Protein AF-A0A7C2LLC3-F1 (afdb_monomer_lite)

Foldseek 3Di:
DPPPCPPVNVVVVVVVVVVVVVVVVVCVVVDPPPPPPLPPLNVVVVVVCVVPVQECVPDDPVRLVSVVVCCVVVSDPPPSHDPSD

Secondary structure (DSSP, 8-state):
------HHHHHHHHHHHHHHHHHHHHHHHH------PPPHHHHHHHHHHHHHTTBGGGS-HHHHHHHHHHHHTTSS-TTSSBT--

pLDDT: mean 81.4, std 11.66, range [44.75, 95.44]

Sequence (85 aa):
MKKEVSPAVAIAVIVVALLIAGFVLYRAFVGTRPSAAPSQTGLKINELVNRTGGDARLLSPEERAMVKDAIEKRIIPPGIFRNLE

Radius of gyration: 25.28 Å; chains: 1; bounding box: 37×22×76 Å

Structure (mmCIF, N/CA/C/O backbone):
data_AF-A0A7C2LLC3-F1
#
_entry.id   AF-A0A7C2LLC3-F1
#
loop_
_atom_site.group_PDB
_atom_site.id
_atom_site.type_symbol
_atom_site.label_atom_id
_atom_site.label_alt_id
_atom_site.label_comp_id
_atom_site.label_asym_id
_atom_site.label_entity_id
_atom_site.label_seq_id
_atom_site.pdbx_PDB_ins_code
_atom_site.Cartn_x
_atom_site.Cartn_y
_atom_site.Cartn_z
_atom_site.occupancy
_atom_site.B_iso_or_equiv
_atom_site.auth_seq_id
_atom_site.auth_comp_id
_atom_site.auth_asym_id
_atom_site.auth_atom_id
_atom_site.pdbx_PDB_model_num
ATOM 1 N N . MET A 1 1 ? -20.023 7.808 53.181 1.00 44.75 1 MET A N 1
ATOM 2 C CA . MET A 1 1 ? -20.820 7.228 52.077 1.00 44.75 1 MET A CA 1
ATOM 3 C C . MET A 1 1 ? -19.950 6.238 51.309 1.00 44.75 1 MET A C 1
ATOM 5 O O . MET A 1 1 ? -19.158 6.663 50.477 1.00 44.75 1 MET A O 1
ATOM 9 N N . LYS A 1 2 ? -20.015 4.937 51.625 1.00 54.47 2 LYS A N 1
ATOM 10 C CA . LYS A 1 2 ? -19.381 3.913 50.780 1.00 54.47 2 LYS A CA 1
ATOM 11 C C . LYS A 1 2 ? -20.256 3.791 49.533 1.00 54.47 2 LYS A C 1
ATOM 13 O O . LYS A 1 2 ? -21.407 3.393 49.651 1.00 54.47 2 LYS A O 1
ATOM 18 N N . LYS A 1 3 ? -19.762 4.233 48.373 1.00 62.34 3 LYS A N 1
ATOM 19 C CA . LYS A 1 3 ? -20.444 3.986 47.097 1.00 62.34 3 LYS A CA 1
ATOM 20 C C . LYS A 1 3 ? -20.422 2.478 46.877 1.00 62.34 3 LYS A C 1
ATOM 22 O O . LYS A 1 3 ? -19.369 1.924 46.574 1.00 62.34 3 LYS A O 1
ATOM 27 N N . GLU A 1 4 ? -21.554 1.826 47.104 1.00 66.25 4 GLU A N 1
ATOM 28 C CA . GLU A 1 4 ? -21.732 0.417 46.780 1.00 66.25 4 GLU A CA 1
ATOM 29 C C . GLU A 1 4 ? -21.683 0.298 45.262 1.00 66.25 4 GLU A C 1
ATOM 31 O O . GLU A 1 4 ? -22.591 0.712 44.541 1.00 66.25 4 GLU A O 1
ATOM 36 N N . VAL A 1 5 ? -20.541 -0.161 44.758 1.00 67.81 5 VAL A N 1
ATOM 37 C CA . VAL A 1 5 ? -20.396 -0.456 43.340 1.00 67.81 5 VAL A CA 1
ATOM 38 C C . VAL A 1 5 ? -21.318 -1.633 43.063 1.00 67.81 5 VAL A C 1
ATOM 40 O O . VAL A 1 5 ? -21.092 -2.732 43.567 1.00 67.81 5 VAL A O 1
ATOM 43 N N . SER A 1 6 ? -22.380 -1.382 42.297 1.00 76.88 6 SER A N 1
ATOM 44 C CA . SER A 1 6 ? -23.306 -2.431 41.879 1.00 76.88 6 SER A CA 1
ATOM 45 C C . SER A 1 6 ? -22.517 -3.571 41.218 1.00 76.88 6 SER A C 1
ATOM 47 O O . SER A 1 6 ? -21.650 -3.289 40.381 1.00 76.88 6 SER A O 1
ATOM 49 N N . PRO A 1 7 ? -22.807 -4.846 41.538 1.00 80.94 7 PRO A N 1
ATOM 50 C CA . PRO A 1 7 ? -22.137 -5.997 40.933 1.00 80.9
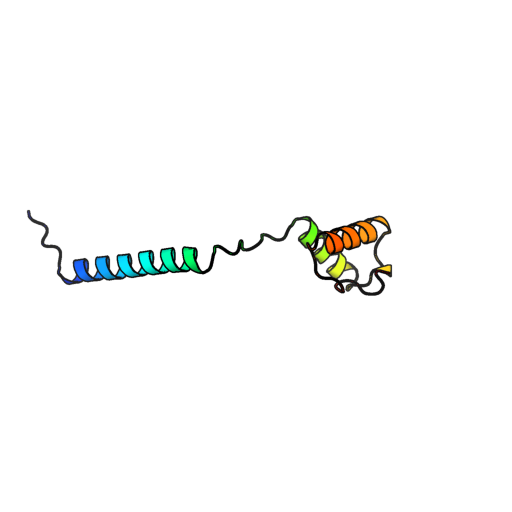4 7 PRO A CA 1
ATOM 51 C C . PRO A 1 7 ? -22.114 -5.942 39.399 1.00 80.94 7 PRO A C 1
ATOM 53 O O . PRO A 1 7 ? -21.127 -6.323 38.775 1.00 80.94 7 PRO A O 1
ATOM 56 N N . ALA A 1 8 ? -23.160 -5.378 38.786 1.00 82.62 8 ALA A N 1
ATOM 57 C CA . ALA A 1 8 ? -23.242 -5.179 37.342 1.00 82.62 8 ALA A CA 1
ATOM 58 C C . ALA A 1 8 ? -22.146 -4.241 36.801 1.00 82.62 8 ALA A C 1
ATOM 60 O O . ALA A 1 8 ? -21.580 -4.492 35.738 1.00 82.62 8 ALA A O 1
ATOM 61 N N . VAL A 1 9 ? -21.805 -3.187 37.547 1.00 85.25 9 VAL A N 1
ATOM 62 C CA . VAL A 1 9 ? -20.751 -2.233 37.169 1.00 85.25 9 VAL A CA 1
ATOM 63 C C . VAL A 1 9 ? -19.379 -2.896 37.260 1.00 85.25 9 VAL A C 1
ATOM 65 O O . VAL A 1 9 ? -18.556 -2.718 36.365 1.00 85.25 9 VAL A O 1
ATOM 68 N N . ALA A 1 10 ? -19.141 -3.710 38.291 1.00 84.38 10 ALA A N 1
ATOM 69 C CA . ALA A 1 10 ? -17.888 -4.450 38.429 1.00 84.38 10 ALA A CA 1
ATOM 70 C C . ALA A 1 10 ? -17.675 -5.432 37.264 1.00 84.38 10 ALA A C 1
ATOM 72 O O . ALA A 1 10 ? -16.594 -5.471 36.676 1.00 84.38 10 ALA A O 1
ATOM 73 N N . ILE A 1 11 ? -18.723 -6.165 36.877 1.00 88.25 11 ILE A N 1
ATOM 74 C CA . ILE A 1 11 ? -18.679 -7.094 35.739 1.00 88.25 11 ILE A CA 1
ATOM 75 C C . ILE A 1 11 ? -18.402 -6.338 34.435 1.00 88.25 11 ILE A C 1
ATOM 77 O O . ILE A 1 11 ? -17.535 -6.748 33.664 1.00 88.25 11 ILE A O 1
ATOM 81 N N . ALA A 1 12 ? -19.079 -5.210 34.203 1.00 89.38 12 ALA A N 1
○ ○ ○ ○ ○ ○ ○
• TASK DIRECTIONS
Starting with the line that contains "ATOM 47 O O", print every line through the end of the data exactly as written; omit all pictures and add nothing else.

• WRITTEN ANSWER
ATOM 47 O O . SER A 1 6 ? -21.650 -3.289 40.381 1.00 76.88 6 SER A O 1
ATOM 49 N N . PRO A 1 7 ? -22.807 -4.846 41.538 1.00 80.94 7 PRO A N 1
ATOM 50 C CA . PRO A 1 7 ? -22.137 -5.997 40.933 1.00 80.9
4 7 PRO A CA 1
ATOM 51 C C . PRO A 1 7 ? -22.114 -5.942 39.399 1.00 80.94 7 PRO A C 1
ATOM 53 O O . PRO A 1 7 ? -21.127 -6.323 38.775 1.00 80.94 7 PRO A O 1
ATOM 56 N N . ALA A 1 8 ? -23.160 -5.378 38.786 1.00 82.62 8 ALA A N 1
ATOM 57 C CA . ALA A 1 8 ? -23.242 -5.179 37.342 1.00 82.62 8 ALA A CA 1
ATOM 58 C C . ALA A 1 8 ? -22.146 -4.241 36.801 1.00 82.62 8 ALA A C 1
ATOM 60 O O . ALA A 1 8 ? -21.580 -4.492 35.738 1.00 82.62 8 ALA A O 1
ATOM 61 N N . VAL A 1 9 ? -21.805 -3.187 37.547 1.00 85.25 9 VAL A N 1
ATOM 62 C CA . VAL A 1 9 ? -20.751 -2.233 37.169 1.00 85.25 9 VAL A CA 1
ATOM 63 C C . VAL A 1 9 ? -19.379 -2.896 37.260 1.00 85.25 9 VAL A C 1
ATOM 65 O O . VAL A 1 9 ? -18.556 -2.718 36.365 1.00 85.25 9 VAL A O 1
ATOM 68 N N . ALA A 1 10 ? -19.141 -3.710 38.291 1.00 84.38 10 ALA A N 1
ATOM 69 C CA . ALA A 1 10 ? -17.888 -4.450 38.429 1.00 84.38 10 ALA A CA 1
ATOM 70 C C . ALA A 1 10 ? -17.675 -5.432 37.264 1.00 84.38 10 ALA A C 1
ATOM 72 O O . ALA A 1 10 ? -16.594 -5.471 36.676 1.00 84.38 10 ALA A O 1
ATOM 73 N N . ILE A 1 11 ? -18.723 -6.165 36.877 1.00 88.25 11 ILE A N 1
ATOM 74 C CA . ILE A 1 11 ? -18.679 -7.094 35.739 1.00 88.25 11 ILE A CA 1
ATOM 75 C C . ILE A 1 11 ? -18.402 -6.338 34.435 1.00 88.25 11 ILE A C 1
ATOM 77 O O . ILE A 1 11 ? -17.535 -6.748 33.664 1.00 88.25 11 ILE A O 1
ATOM 81 N N . ALA A 1 12 ? -19.079 -5.210 34.203 1.00 89.38 12 ALA A N 1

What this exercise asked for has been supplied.